SOURCE MATERIAL>

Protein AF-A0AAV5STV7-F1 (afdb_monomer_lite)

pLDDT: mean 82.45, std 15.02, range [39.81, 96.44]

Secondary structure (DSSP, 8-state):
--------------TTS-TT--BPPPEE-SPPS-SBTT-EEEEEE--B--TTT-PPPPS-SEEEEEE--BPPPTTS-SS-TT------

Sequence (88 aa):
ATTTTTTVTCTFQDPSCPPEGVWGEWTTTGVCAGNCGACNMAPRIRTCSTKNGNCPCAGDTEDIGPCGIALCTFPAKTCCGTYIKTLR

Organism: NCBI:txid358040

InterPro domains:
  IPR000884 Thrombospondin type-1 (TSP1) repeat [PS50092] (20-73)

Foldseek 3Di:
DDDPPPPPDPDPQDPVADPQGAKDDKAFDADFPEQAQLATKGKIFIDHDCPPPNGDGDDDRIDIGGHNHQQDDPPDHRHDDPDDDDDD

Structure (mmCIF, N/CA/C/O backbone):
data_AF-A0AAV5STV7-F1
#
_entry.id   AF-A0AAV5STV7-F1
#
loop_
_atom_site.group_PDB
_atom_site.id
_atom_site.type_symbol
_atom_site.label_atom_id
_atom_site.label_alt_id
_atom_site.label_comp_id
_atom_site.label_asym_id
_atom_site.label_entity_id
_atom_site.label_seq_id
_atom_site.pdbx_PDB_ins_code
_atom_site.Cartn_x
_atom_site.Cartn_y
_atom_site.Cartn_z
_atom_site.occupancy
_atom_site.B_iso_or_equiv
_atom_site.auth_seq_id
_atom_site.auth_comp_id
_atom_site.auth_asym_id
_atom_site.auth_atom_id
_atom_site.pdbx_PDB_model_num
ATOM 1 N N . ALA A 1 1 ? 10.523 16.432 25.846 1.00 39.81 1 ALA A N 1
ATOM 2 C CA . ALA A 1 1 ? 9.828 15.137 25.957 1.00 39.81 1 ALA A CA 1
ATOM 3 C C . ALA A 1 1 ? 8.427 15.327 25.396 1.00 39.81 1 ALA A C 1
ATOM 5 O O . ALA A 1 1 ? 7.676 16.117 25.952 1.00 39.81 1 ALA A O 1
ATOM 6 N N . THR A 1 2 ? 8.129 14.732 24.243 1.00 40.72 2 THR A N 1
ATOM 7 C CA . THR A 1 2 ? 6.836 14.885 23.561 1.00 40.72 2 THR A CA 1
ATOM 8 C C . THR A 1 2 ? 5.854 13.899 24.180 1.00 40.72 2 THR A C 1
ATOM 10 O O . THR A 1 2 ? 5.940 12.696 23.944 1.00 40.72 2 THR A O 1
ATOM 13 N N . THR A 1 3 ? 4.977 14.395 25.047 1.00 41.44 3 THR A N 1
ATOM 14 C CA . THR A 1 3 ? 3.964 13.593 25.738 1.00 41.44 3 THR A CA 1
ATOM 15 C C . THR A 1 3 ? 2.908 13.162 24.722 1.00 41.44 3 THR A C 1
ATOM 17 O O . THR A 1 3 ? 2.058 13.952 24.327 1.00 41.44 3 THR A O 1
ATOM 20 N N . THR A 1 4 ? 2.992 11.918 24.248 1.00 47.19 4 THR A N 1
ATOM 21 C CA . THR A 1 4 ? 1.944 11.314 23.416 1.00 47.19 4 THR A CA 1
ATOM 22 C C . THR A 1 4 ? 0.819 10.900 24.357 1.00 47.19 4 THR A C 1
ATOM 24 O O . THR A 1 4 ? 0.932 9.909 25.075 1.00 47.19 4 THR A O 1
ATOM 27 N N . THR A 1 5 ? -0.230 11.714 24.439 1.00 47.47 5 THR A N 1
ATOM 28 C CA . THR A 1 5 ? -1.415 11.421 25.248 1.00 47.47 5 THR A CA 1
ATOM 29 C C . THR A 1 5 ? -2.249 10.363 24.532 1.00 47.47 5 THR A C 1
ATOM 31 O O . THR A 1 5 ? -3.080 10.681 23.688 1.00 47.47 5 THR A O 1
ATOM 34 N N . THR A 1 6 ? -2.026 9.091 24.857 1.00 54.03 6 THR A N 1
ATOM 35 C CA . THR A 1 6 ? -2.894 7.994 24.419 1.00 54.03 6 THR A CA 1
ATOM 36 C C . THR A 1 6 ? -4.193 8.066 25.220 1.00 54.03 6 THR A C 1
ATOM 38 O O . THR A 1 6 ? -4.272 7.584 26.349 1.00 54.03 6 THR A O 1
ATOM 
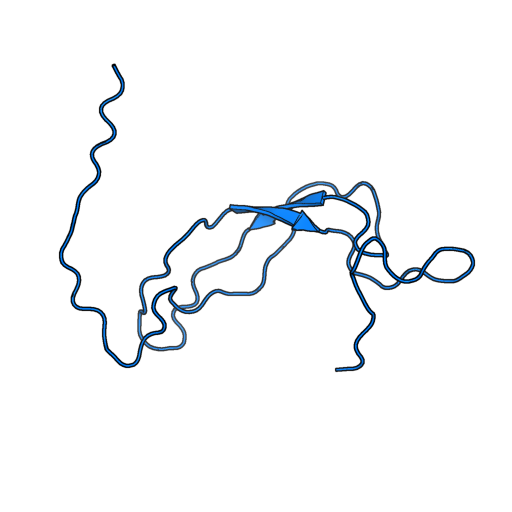41 N N . THR A 1 7 ? -5.218 8.723 24.679 1.00 52.53 7 THR A N 1
ATOM 42 C CA . THR A 1 7 ? -6.571 8.692 25.245 1.00 52.53 7 THR A CA 1
ATOM 43 C C . THR A 1 7 ? -7.150 7.294 25.079 1.00 52.53 7 THR A C 1
ATOM 45 O O . THR A 1 7 ? -7.627 6.937 24.006 1.00 52.53 7 THR A O 1
ATOM 48 N N . VAL A 1 8 ? -7.099 6.497 26.146 1.00 61.97 8 VAL A N 1
ATOM 49 C CA . VAL A 1 8 ? -7.831 5.232 26.242 1.00 61.97 8 VAL A CA 1
ATOM 50 C C . VAL A 1 8 ? -9.289 5.567 26.549 1.00 61.97 8 VAL A C 1
ATOM 52 O O . VAL A 1 8 ? -9.668 5.776 27.700 1.00 61.97 8 VAL A O 1
ATOM 55 N N . THR A 1 9 ? -10.104 5.694 25.506 1.00 58.53 9 THR A N 1
ATOM 56 C CA . THR A 1 9 ? -11.559 5.821 25.618 1.00 58.53 9 THR A CA 1
ATOM 57 C C . THR A 1 9 ? -12.203 4.441 25.535 1.00 58.53 9 THR A C 1
ATOM 59 O O . THR A 1 9 ? -12.005 3.701 24.573 1.00 58.53 9 THR A O 1
ATOM 62 N N . CYS A 1 10 ? -13.020 4.093 26.530 1.00 58.94 10 CYS A N 1
ATOM 63 C CA . CYS A 1 10 ? -13.920 2.948 26.437 1.00 58.94 10 CYS A CA 1
ATOM 64 C C . CYS A 1 10 ? -15.029 3.302 25.438 1.00 58.94 10 CYS A C 1
ATOM 66 O O . CYS A 1 10 ? -15.973 4.011 25.782 1.00 58.94 10 CYS A O 1
ATOM 68 N N . THR A 1 11 ? -14.889 2.876 24.184 1.00 60.78 11 THR A N 1
ATOM 69 C CA . THR A 1 11 ? -15.922 3.059 23.161 1.00 60.78 11 THR A CA 1
ATOM 70 C C . THR A 1 11 ? -16.842 1.843 23.156 1.00 60.78 11 THR A C 1
ATOM 72 O O . THR A 1 11 ? -16.390 0.700 23.198 1.00 60.78 11 THR A O 1
ATOM 75 N N . PHE A 1 12 ? -18.153 2.081 23.152 1.00 63.50 12 PHE A N 1
ATOM 76 C CA . PHE A 1 12 ? -19.136 1.022 22.953 1.00 63.50 12 PHE A CA 1
ATOM 77 C C . PHE A 1 12 ? -19.063 0.620 21.476 1.00 63.50 12 PHE A C 1
ATOM 79 O O . PHE A 1 12 ? -19.602 1.311 20.615 1.00 63.50 12 PHE A O 1
ATOM 86 N N . GLN A 1 13 ? -18.297 -0.427 21.169 1.00 63.50 13 GLN A N 1
ATOM 87 C CA . GLN A 1 13 ? -18.244 -0.992 19.824 1.00 63.50 13 GLN A CA 1
ATOM 88 C C . GLN A 1 13 ? -19.575 -1.694 19.561 1.00 63.50 13 GLN A C 1
ATOM 90 O O . GLN A 1 13 ? -19.918 -2.654 20.252 1.00 63.50 13 GLN A O 1
ATOM 95 N N . ASP A 1 14 ? -20.339 -1.184 18.596 1.00 66.81 14 ASP A N 1
ATOM 96 C CA . ASP A 1 14 ? -21.544 -1.858 18.128 1.00 66.81 14 ASP A CA 1
ATOM 97 C C . ASP A 1 14 ? -21.151 -3.275 17.661 1.00 66.81 14 ASP A C 1
ATOM 99 O O . ASP A 1 14 ? -20.260 -3.399 16.818 1.00 66.81 14 ASP A O 1
ATOM 103 N N . PRO A 1 15 ? -21.763 -4.351 18.190 1.00 71.69 15 PRO A N 1
ATOM 104 C CA . PRO A 1 15 ? -21.423 -5.723 17.813 1.00 71.69 15 PRO A CA 1
ATOM 105 C C . PRO A 1 15 ? -21.684 -6.042 16.329 1.00 71.69 15 PRO A C 1
ATOM 107 O O . PRO A 1 15 ? -21.241 -7.082 15.847 1.00 71.69 15 PRO A O 1
ATOM 110 N N . SER A 1 16 ? -22.388 -5.173 15.595 1.00 75.00 16 SER A N 1
ATOM 111 C CA . SER A 1 16 ? -22.545 -5.258 14.139 1.00 75.00 16 SER A CA 1
ATOM 112 C C . SER A 1 16 ? -21.367 -4.671 13.347 1.00 75.00 16 SER A C 1
ATOM 114 O O . SER A 1 16 ? -21.247 -4.932 12.147 1.00 75.00 16 SER A O 1
ATOM 116 N N . CYS A 1 17 ? -20.477 -3.916 13.998 1.00 73.12 17 CYS A N 1
ATOM 117 C CA . CYS A 1 17 ? -19.302 -3.326 13.372 1.00 73.12 17 CYS A CA 1
ATOM 118 C C . CYS A 1 17 ? -18.102 -4.284 13.393 1.00 73.12 17 CYS A C 1
ATOM 120 O O . CYS A 1 17 ? -17.777 -4.853 14.438 1.00 73.12 17 CYS A O 1
ATOM 122 N N . PRO A 1 18 ? -17.370 -4.420 12.271 1.00 80.62 18 PRO A N 1
ATOM 123 C CA . PRO A 1 18 ? -16.059 -5.053 12.288 1.00 80.62 18 PRO A CA 1
ATOM 124 C C . PRO A 1 18 ? -15.118 -4.303 13.249 1.00 80.62 18 PRO A C 1
ATOM 126 O O . PRO A 1 18 ? -15.189 -3.072 13.293 1.00 80.62 18 PRO A O 1
ATOM 129 N N . PRO A 1 19 ? -14.194 -4.996 13.943 1.00 76.31 19 PRO A N 1
ATOM 130 C CA . PRO A 1 19 ? -13.250 -4.359 14.870 1.00 76.31 19 PRO A CA 1
ATOM 131 C C . PRO A 1 19 ? -12.431 -3.224 14.238 1.00 76.31 19 PRO A C 1
ATOM 133 O O . PRO A 1 19 ? -12.172 -2.207 14.869 1.00 76.31 19 PRO A O 1
ATOM 136 N N . GLU A 1 20 ? -12.077 -3.370 12.959 1.00 80.06 20 GLU A N 1
ATOM 137 C CA . GLU A 1 20 ? -11.277 -2.390 12.210 1.00 80.06 20 GLU A CA 1
ATOM 138 C C . GLU A 1 20 ? -12.125 -1.324 11.494 1.00 80.06 20 GLU A C 1
ATOM 140 O O . GLU A 1 20 ? -11.594 -0.483 10.765 1.00 80.06 20 GLU A O 1
ATOM 145 N N . GLY A 1 21 ? -13.448 -1.365 11.667 1.00 84.62 21 GLY A N 1
ATOM 146 C CA . GLY A 1 21 ? -14.404 -0.600 10.876 1.00 84.62 21 GLY A CA 1
ATOM 147 C C . GLY A 1 21 ? -14.455 -1.048 9.414 1.00 84.62 21 GLY A C 1
ATOM 148 O O . GLY A 1 21 ? -13.959 -2.109 9.027 1.00 84.62 21 GLY A O 1
ATOM 149 N N . VAL A 1 22 ? -15.104 -0.239 8.578 1.00 86.75 22 VAL A N 1
ATOM 150 C CA . VAL A 1 22 ? -15.213 -0.502 7.139 1.00 86.75 22 VAL A CA 1
ATOM 151 C C . VAL A 1 22 ? -14.333 0.495 6.407 1.00 86.75 22 VAL A C 1
ATOM 153 O O . VAL A 1 22 ? -14.631 1.682 6.366 1.00 86.75 22 VAL A O 1
ATOM 156 N N . TRP A 1 23 ? -13.251 0.020 5.803 1.00 88.94 23 TRP A N 1
ATOM 157 C CA . TRP A 1 23 ? -12.359 0.861 5.009 1.00 88.94 23 TRP A CA 1
ATOM 158 C C . TRP A 1 23 ? -12.790 0.918 3.540 1.00 88.94 23 TRP A C 1
ATOM 160 O O . TRP A 1 23 ? -13.277 -0.064 2.981 1.00 88.94 23 TRP A O 1
ATOM 170 N N . GLY A 1 24 ? -12.598 2.077 2.910 1.00 89.62 24 GLY A N 1
ATOM 171 C CA . GLY A 1 24 ? -12.643 2.224 1.459 1.00 89.62 24 GLY A CA 1
ATOM 172 C C . GLY A 1 24 ? -11.428 1.590 0.774 1.00 89.62 24 GLY A C 1
ATOM 173 O O . GLY A 1 24 ? -10.482 1.139 1.424 1.00 89.62 24 GLY A O 1
ATOM 174 N N . GLU A 1 25 ? -11.449 1.566 -0.558 1.00 90.69 25 GLU A N 1
ATOM 175 C CA . GLU A 1 25 ? -10.310 1.090 -1.343 1.00 90.69 25 GLU A CA 1
ATOM 176 C C . GLU A 1 25 ? -9.096 2.017 -1.186 1.00 90.69 25 GLU A C 1
ATOM 178 O O . GLU A 1 25 ? -9.217 3.238 -1.054 1.00 90.69 25 GLU A O 1
ATOM 183 N N . TRP A 1 26 ? -7.903 1.424 -1.214 1.00 92.50 26 TRP A N 1
ATOM 184 C CA . TRP A 1 26 ? -6.655 2.175 -1.206 1.00 92.50 26 TRP A CA 1
ATOM 185 C C . TRP A 1 26 ? -6.447 2.905 -2.534 1.00 92.50 26 TRP A C 1
ATOM 187 O O . TRP A 1 26 ? -6.527 2.306 -3.603 1.00 92.50 26 TRP A O 1
ATOM 197 N N . THR A 1 27 ? -6.084 4.179 -2.454 1.00 93.44 27 THR A N 1
ATOM 198 C CA . THR A 1 27 ? -5.777 5.041 -3.596 1.00 93.44 27 THR A CA 1
ATOM 199 C C . THR A 1 27 ? -4.322 5.480 -3.532 1.00 93.44 27 THR A C 1
ATOM 201 O O . THR A 1 27 ? -3.907 6.102 -2.559 1.00 93.44 27 THR A O 1
ATOM 204 N N . THR A 1 28 ? -3.529 5.176 -4.559 1.00 94.19 28 THR A N 1
ATOM 205 C CA . THR A 1 28 ? -2.139 5.648 -4.648 1.00 94.19 28 THR A CA 1
ATOM 206 C C . THR A 1 28 ? -2.103 7.165 -4.837 1.00 94.19 28 THR A C 1
ATOM 208 O O . THR A 1 28 ? -2.738 7.686 -5.750 1.00 94.19 28 THR A O 1
ATOM 211 N N . THR A 1 29 ? -1.346 7.869 -3.996 1.00 93.50 29 THR A N 1
ATOM 212 C CA . THR A 1 29 ? -1.182 9.333 -4.047 1.00 93.50 29 THR A CA 1
ATOM 213 C C . THR A 1 29 ? 0.197 9.764 -4.528 1.00 93.50 29 THR A C 1
ATOM 215 O O . THR A 1 29 ? 0.347 10.870 -5.042 1.00 93.50 29 THR A O 1
ATOM 218 N N . GLY A 1 30 ? 1.211 8.910 -4.379 1.00 89.50 30 GLY A N 1
ATOM 219 C CA . GLY A 1 30 ? 2.567 9.192 -4.843 1.00 89.50 30 GLY A CA 1
ATOM 220 C C . GLY A 1 30 ? 2.829 8.801 -6.299 1.00 89.50 30 GLY A C 1
ATOM 221 O O . GLY A 1 30 ? 2.052 8.090 -6.939 1.00 89.50 30 GLY A O 1
ATOM 222 N N . VAL A 1 31 ? 3.988 9.225 -6.810 1.00 92.25 31 VAL A N 1
ATOM 223 C CA . VAL A 1 31 ? 4.493 8.776 -8.114 1.00 92.25 31 VAL A CA 1
ATOM 224 C C . VAL A 1 31 ? 4.927 7.318 -7.999 1.00 92.25 31 VAL A C 1
ATOM 226 O O . VAL A 1 31 ? 5.795 6.982 -7.196 1.00 92.25 31 VAL A O 1
ATOM 229 N N . CYS A 1 32 ? 4.340 6.454 -8.822 1.00 92.69 32 CYS A N 1
ATOM 230 C CA . CYS A 1 32 ? 4.776 5.071 -8.928 1.00 92.69 32 CYS A CA 1
ATOM 231 C C . CYS A 1 32 ? 5.849 4.937 -10.011 1.00 92.69 32 CYS A C 1
ATOM 233 O O . CYS A 1 32 ? 5.629 5.335 -11.154 1.00 92.69 32 CYS A O 1
ATOM 235 N N . ALA A 1 33 ? 6.992 4.336 -9.673 1.00 91.69 33 ALA A N 1
ATOM 236 C CA . ALA A 1 33 ? 8.084 4.118 -10.626 1.00 91.69 33 ALA A CA 1
ATOM 237 C C . ALA A 1 33 ? 7.717 3.148 -11.769 1.00 91.69 33 ALA A C 1
ATOM 239 O O . ALA A 1 33 ? 8.361 3.151 -12.814 1.00 91.69 33 ALA A O 1
ATOM 240 N N . GLY A 1 34 ? 6.680 2.327 -11.586 1.00 90.19 34 GLY A N 1
ATOM 241 C CA . GLY A 1 34 ? 6.161 1.428 -12.611 1.00 90.19 34 GLY A CA 1
ATOM 242 C C . GLY A 1 34 ? 4.650 1.538 -12.735 1.00 90.19 34 GLY A C 1
ATOM 243 O O . GLY A 1 34 ? 3.952 1.887 -11.794 1.00 90.19 34 GLY A O 1
ATOM 244 N N . ASN A 1 35 ? 4.124 1.223 -13.908 1.00 91.94 35 ASN A N 1
ATOM 245 C CA . ASN A 1 35 ? 2.691 1.306 -14.189 1.00 91.94 35 AS
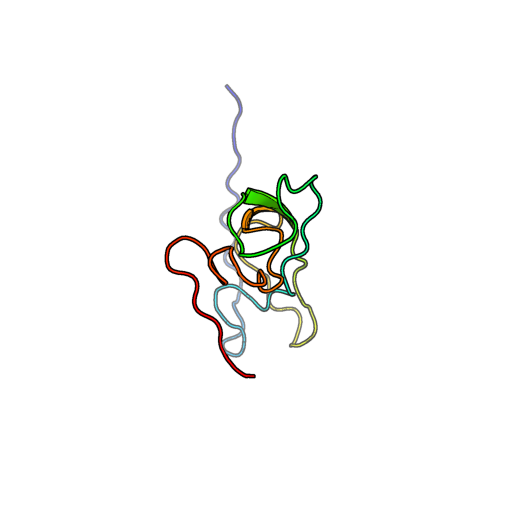N A CA 1
ATOM 246 C C . ASN A 1 35 ? 1.996 -0.063 -14.190 1.00 91.94 35 ASN A C 1
ATOM 248 O O . ASN A 1 35 ? 0.773 -0.110 -14.308 1.00 91.94 35 ASN A O 1
ATOM 252 N N . CYS A 1 36 ? 2.746 -1.159 -14.047 1.00 93.06 36 CYS A N 1
ATOM 253 C CA . CYS A 1 36 ? 2.218 -2.514 -14.102 1.00 93.06 36 CYS A CA 1
ATOM 254 C C . CYS A 1 36 ? 2.921 -3.471 -13.122 1.00 93.06 36 CYS A C 1
ATOM 256 O O . CYS A 1 36 ? 4.013 -3.207 -12.610 1.00 93.06 36 CYS A O 1
ATOM 258 N N . GLY A 1 37 ? 2.272 -4.606 -12.871 1.00 93.62 37 GLY A N 1
ATOM 259 C CA . GLY A 1 37 ? 2.791 -5.758 -12.150 1.00 93.62 37 GLY A CA 1
ATOM 260 C C . GLY A 1 37 ? 2.827 -5.620 -10.634 1.00 93.62 37 GLY A C 1
ATOM 261 O O . GLY A 1 37 ? 3.281 -6.556 -9.981 1.00 93.62 37 GLY A O 1
ATOM 262 N N . ALA A 1 38 ? 2.365 -4.500 -10.065 1.00 94.69 38 ALA A N 1
ATOM 263 C CA . ALA A 1 38 ? 2.474 -4.218 -8.630 1.00 94.69 38 ALA A CA 1
ATOM 264 C C . ALA A 1 38 ? 3.919 -4.372 -8.101 1.00 94.69 38 ALA A C 1
ATOM 266 O O . ALA A 1 38 ? 4.154 -4.840 -6.988 1.00 94.69 38 ALA A O 1
ATOM 267 N N . CYS A 1 39 ? 4.905 -4.025 -8.934 1.00 93.25 39 CYS A N 1
ATOM 268 C CA . CYS A 1 39 ? 6.326 -4.245 -8.652 1.00 93.25 39 CYS A CA 1
ATOM 269 C C . CYS A 1 39 ? 6.948 -3.173 -7.753 1.00 93.25 39 CYS A C 1
ATOM 271 O O . CYS A 1 39 ? 8.018 -3.393 -7.193 1.00 93.25 39 CYS A O 1
ATOM 273 N N . ASN A 1 40 ? 6.306 -2.011 -7.649 1.00 93.50 40 ASN A N 1
ATOM 274 C CA . ASN A 1 40 ? 6.830 -0.854 -6.939 1.00 93.50 40 ASN A CA 1
ATOM 275 C C . ASN A 1 40 ? 5.905 -0.478 -5.791 1.00 93.50 40 ASN A C 1
ATOM 277 O O . ASN A 1 40 ? 4.724 -0.828 -5.796 1.00 93.50 40 ASN A O 1
ATOM 281 N N . MET A 1 41 ? 6.455 0.266 -4.837 1.00 94.12 41 MET A N 1
ATOM 282 C CA . MET A 1 41 ? 5.712 0.798 -3.705 1.00 94.12 41 MET A CA 1
ATOM 283 C C . MET A 1 41 ? 5.571 2.312 -3.842 1.00 94.12 41 MET A C 1
ATOM 285 O O . MET A 1 41 ? 6.513 2.985 -4.259 1.00 94.12 41 MET A O 1
ATOM 289 N N . ALA A 1 42 ? 4.412 2.844 -3.474 1.00 95.62 42 ALA A N 1
ATOM 290 C CA . ALA A 1 42 ? 4.174 4.276 -3.387 1.00 95.62 42 ALA A CA 1
ATOM 291 C C . ALA A 1 42 ? 3.241 4.600 -2.210 1.00 95.62 42 ALA A C 1
ATOM 293 O O . ALA A 1 42 ? 2.464 3.738 -1.780 1.00 95.62 42 ALA A O 1
ATOM 294 N N . PRO A 1 43 ? 3.292 5.847 -1.708 1.00 96.44 43 PRO A N 1
ATOM 295 C CA . PRO A 1 43 ? 2.300 6.365 -0.781 1.00 96.44 43 PRO A CA 1
ATOM 296 C C . PRO A 1 43 ? 0.885 6.166 -1.322 1.00 96.44 43 PRO A C 1
ATOM 298 O O . PRO A 1 43 ? 0.606 6.432 -2.499 1.00 96.44 43 PRO A O 1
ATOM 301 N N . ARG A 1 44 ? -0.003 5.691 -0.459 1.00 95.75 44 ARG A N 1
ATOM 302 C CA . ARG A 1 44 ? -1.420 5.475 -0.731 1.00 95.75 44 ARG A CA 1
ATOM 303 C C . ARG A 1 44 ? -2.249 5.893 0.471 1.00 95.75 44 ARG A C 1
ATOM 305 O O . ARG A 1 44 ? -1.794 5.803 1.607 1.00 95.75 44 ARG A O 1
ATOM 312 N N . ILE A 1 45 ? -3.478 6.309 0.205 1.00 95.25 45 ILE A N 1
ATOM 313 C CA . ILE A 1 45 ? -4.445 6.718 1.218 1.00 95.25 45 ILE A CA 1
ATOM 314 C C . ILE A 1 45 ? -5.716 5.886 1.103 1.00 95.25 45 ILE A C 1
ATOM 316 O O . ILE A 1 45 ? -6.072 5.430 0.016 1.00 95.25 45 ILE A O 1
ATOM 320 N N . ARG A 1 46 ? -6.419 5.703 2.212 1.00 93.75 46 ARG A N 1
ATOM 321 C CA . ARG A 1 46 ? -7.768 5.134 2.252 1.00 93.75 46 ARG A CA 1
ATOM 322 C C . ARG A 1 46 ? -8.652 5.996 3.136 1.00 93.75 46 ARG A C 1
ATOM 324 O O . ARG A 1 46 ? -8.184 6.644 4.069 1.00 93.75 46 ARG A O 1
ATOM 331 N N . THR A 1 47 ? -9.946 5.975 2.863 1.00 91.00 47 THR A N 1
ATOM 332 C CA . THR A 1 47 ? -10.941 6.691 3.662 1.00 91.00 47 THR A CA 1
ATOM 333 C C . THR A 1 47 ? -11.772 5.709 4.471 1.00 91.00 47 THR A C 1
ATOM 335 O O . THR A 1 47 ? -12.086 4.610 4.010 1.00 91.00 47 THR A O 1
ATOM 338 N N . CYS A 1 48 ? -12.119 6.090 5.700 1.00 88.12 48 CYS A N 1
ATOM 339 C CA . CYS A 1 48 ? -13.055 5.315 6.502 1.00 88.12 48 CYS A CA 1
ATOM 340 C C . CYS A 1 48 ? -14.446 5.408 5.862 1.00 88.12 48 CYS A C 1
ATOM 342 O O . CYS A 1 48 ? -14.976 6.500 5.651 1.00 88.12 48 CYS A O 1
ATOM 344 N N . SER A 1 49 ? -15.020 4.263 5.509 1.00 83.62 49 SER A N 1
ATOM 345 C CA . SER A 1 49 ? -16.338 4.170 4.896 1.00 83.62 49 SER A CA 1
ATOM 346 C C . SER A 1 49 ? -17.406 4.184 5.984 1.00 83.62 49 SER A C 1
ATOM 348 O O . SER A 1 49 ? -17.523 3.259 6.782 1.00 83.62 49 SER A O 1
ATOM 350 N N . THR A 1 50 ? -18.249 5.213 5.981 1.00 71.75 50 THR A N 1
ATOM 351 C CA . THR A 1 50 ? -19.378 5.353 6.919 1.00 71.75 50 THR A CA 1
ATOM 352 C C . THR A 1 50 ? -20.637 4.610 6.462 1.00 71.75 50 THR A C 1
ATOM 354 O O . THR A 1 50 ? -21.690 4.714 7.090 1.00 71.75 50 THR A O 1
ATOM 357 N N . LYS A 1 51 ? -20.550 3.845 5.363 1.00 66.31 51 LYS A N 1
ATOM 358 C CA . LYS A 1 51 ? -21.706 3.258 4.666 1.00 66.31 51 LYS A CA 1
ATOM 359 C C . LYS A 1 51 ? -22.475 2.219 5.495 1.00 66.31 51 LYS A C 1
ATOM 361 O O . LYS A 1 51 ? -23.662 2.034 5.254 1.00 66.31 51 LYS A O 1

WHAT YOU NEED TO DO>
What is needed is an exact copy of the lines above, from the one containing "ATOM 205 C CA" through the one containing "ATOM 244 N N", with nothing added.

EXERCISE ANSWER>
ATOM 205 C CA . THR A 1 28 ? -2.139 5.648 -4.648 1.00 94.19 28 THR A CA 1
ATOM 206 C C . THR A 1 28 ? -2.103 7.165 -4.837 1.00 94.19 28 THR A C 1
ATOM 208 O O . THR A 1 28 ? -2.738 7.686 -5.750 1.00 94.19 28 THR A O 1
ATOM 211 N N . THR A 1 29 ? -1.346 7.869 -3.996 1.00 93.50 29 THR A N 1
ATOM 212 C CA . THR A 1 29 ? -1.182 9.333 -4.047 1.00 93.50 29 THR A CA 1
ATOM 213 C C . THR A 1 29 ? 0.197 9.764 -4.528 1.00 93.50 29 THR A C 1
ATOM 215 O O . THR A 1 29 ? 0.347 10.870 -5.042 1.00 93.50 29 THR A O 1
ATOM 218 N N . GLY A 1 30 ? 1.211 8.910 -4.379 1.00 89.50 30 GLY A N 1
ATOM 219 C CA . GLY A 1 30 ? 2.567 9.192 -4.843 1.00 89.50 30 GLY A CA 1
ATOM 220 C C . GLY A 1 30 ? 2.829 8.801 -6.299 1.00 89.50 30 GLY A C 1
ATOM 221 O O . GLY A 1 30 ? 2.052 8.090 -6.939 1.00 89.50 30 GLY A O 1
ATOM 222 N N . VAL A 1 31 ? 3.988 9.225 -6.810 1.00 92.25 31 VAL A N 1
ATOM 223 C CA . VAL A 1 31 ? 4.493 8.776 -8.114 1.00 92.25 31 VAL A CA 1
ATOM 224 C C . VAL A 1 31 ? 4.927 7.318 -7.999 1.00 92.25 31 VAL A C 1
ATOM 226 O O . VAL A 1 31 ? 5.795 6.982 -7.196 1.00 92.25 31 VAL A O 1
ATOM 229 N N . CYS A 1 32 ? 4.340 6.454 -8.822 1.00 92.69 32 CYS A N 1
ATOM 230 C CA . CYS A 1 32 ? 4.776 5.071 -8.928 1.00 92.69 32 CYS A CA 1
ATOM 231 C C . CYS A 1 32 ? 5.849 4.937 -10.011 1.00 92.69 32 CYS A C 1
ATOM 233 O O . CYS A 1 32 ? 5.629 5.335 -11.154 1.00 92.69 32 CYS A O 1
ATOM 235 N N . ALA A 1 33 ? 6.992 4.336 -9.673 1.00 91.69 33 ALA A N 1
ATOM 236 C CA . ALA A 1 33 ? 8.084 4.118 -10.626 1.00 91.69 33 ALA A CA 1
ATOM 237 C C . ALA A 1 33 ? 7.717 3.148 -11.769 1.00 91.69 33 ALA A C 1
ATOM 239 O O . ALA A 1 33 ? 8.361 3.151 -12.814 1.00 91.69 33 ALA A O 1
ATOM 240 N N . GLY A 1 34 ? 6.680 2.327 -11.586 1.00 90.19 34 GLY A N 1
ATOM 241 C CA . GLY A 1 34 ? 6.161 1.428 -12.611 1.00 90.19 34 GLY A CA 1
ATOM 242 C C . GLY A 1 34 ? 4.650 1.538 -12.735 1.00 90.19 34 GLY A C 1
ATOM 243 O O . GLY A 1 34 ? 3.952 1.887 -11.794 1.00 90.19 34 GLY A O 1
ATOM 244 N N . ASN A 1 35 ? 4.124 1.223 -13.908 1.00 91.94 35 ASN A N 1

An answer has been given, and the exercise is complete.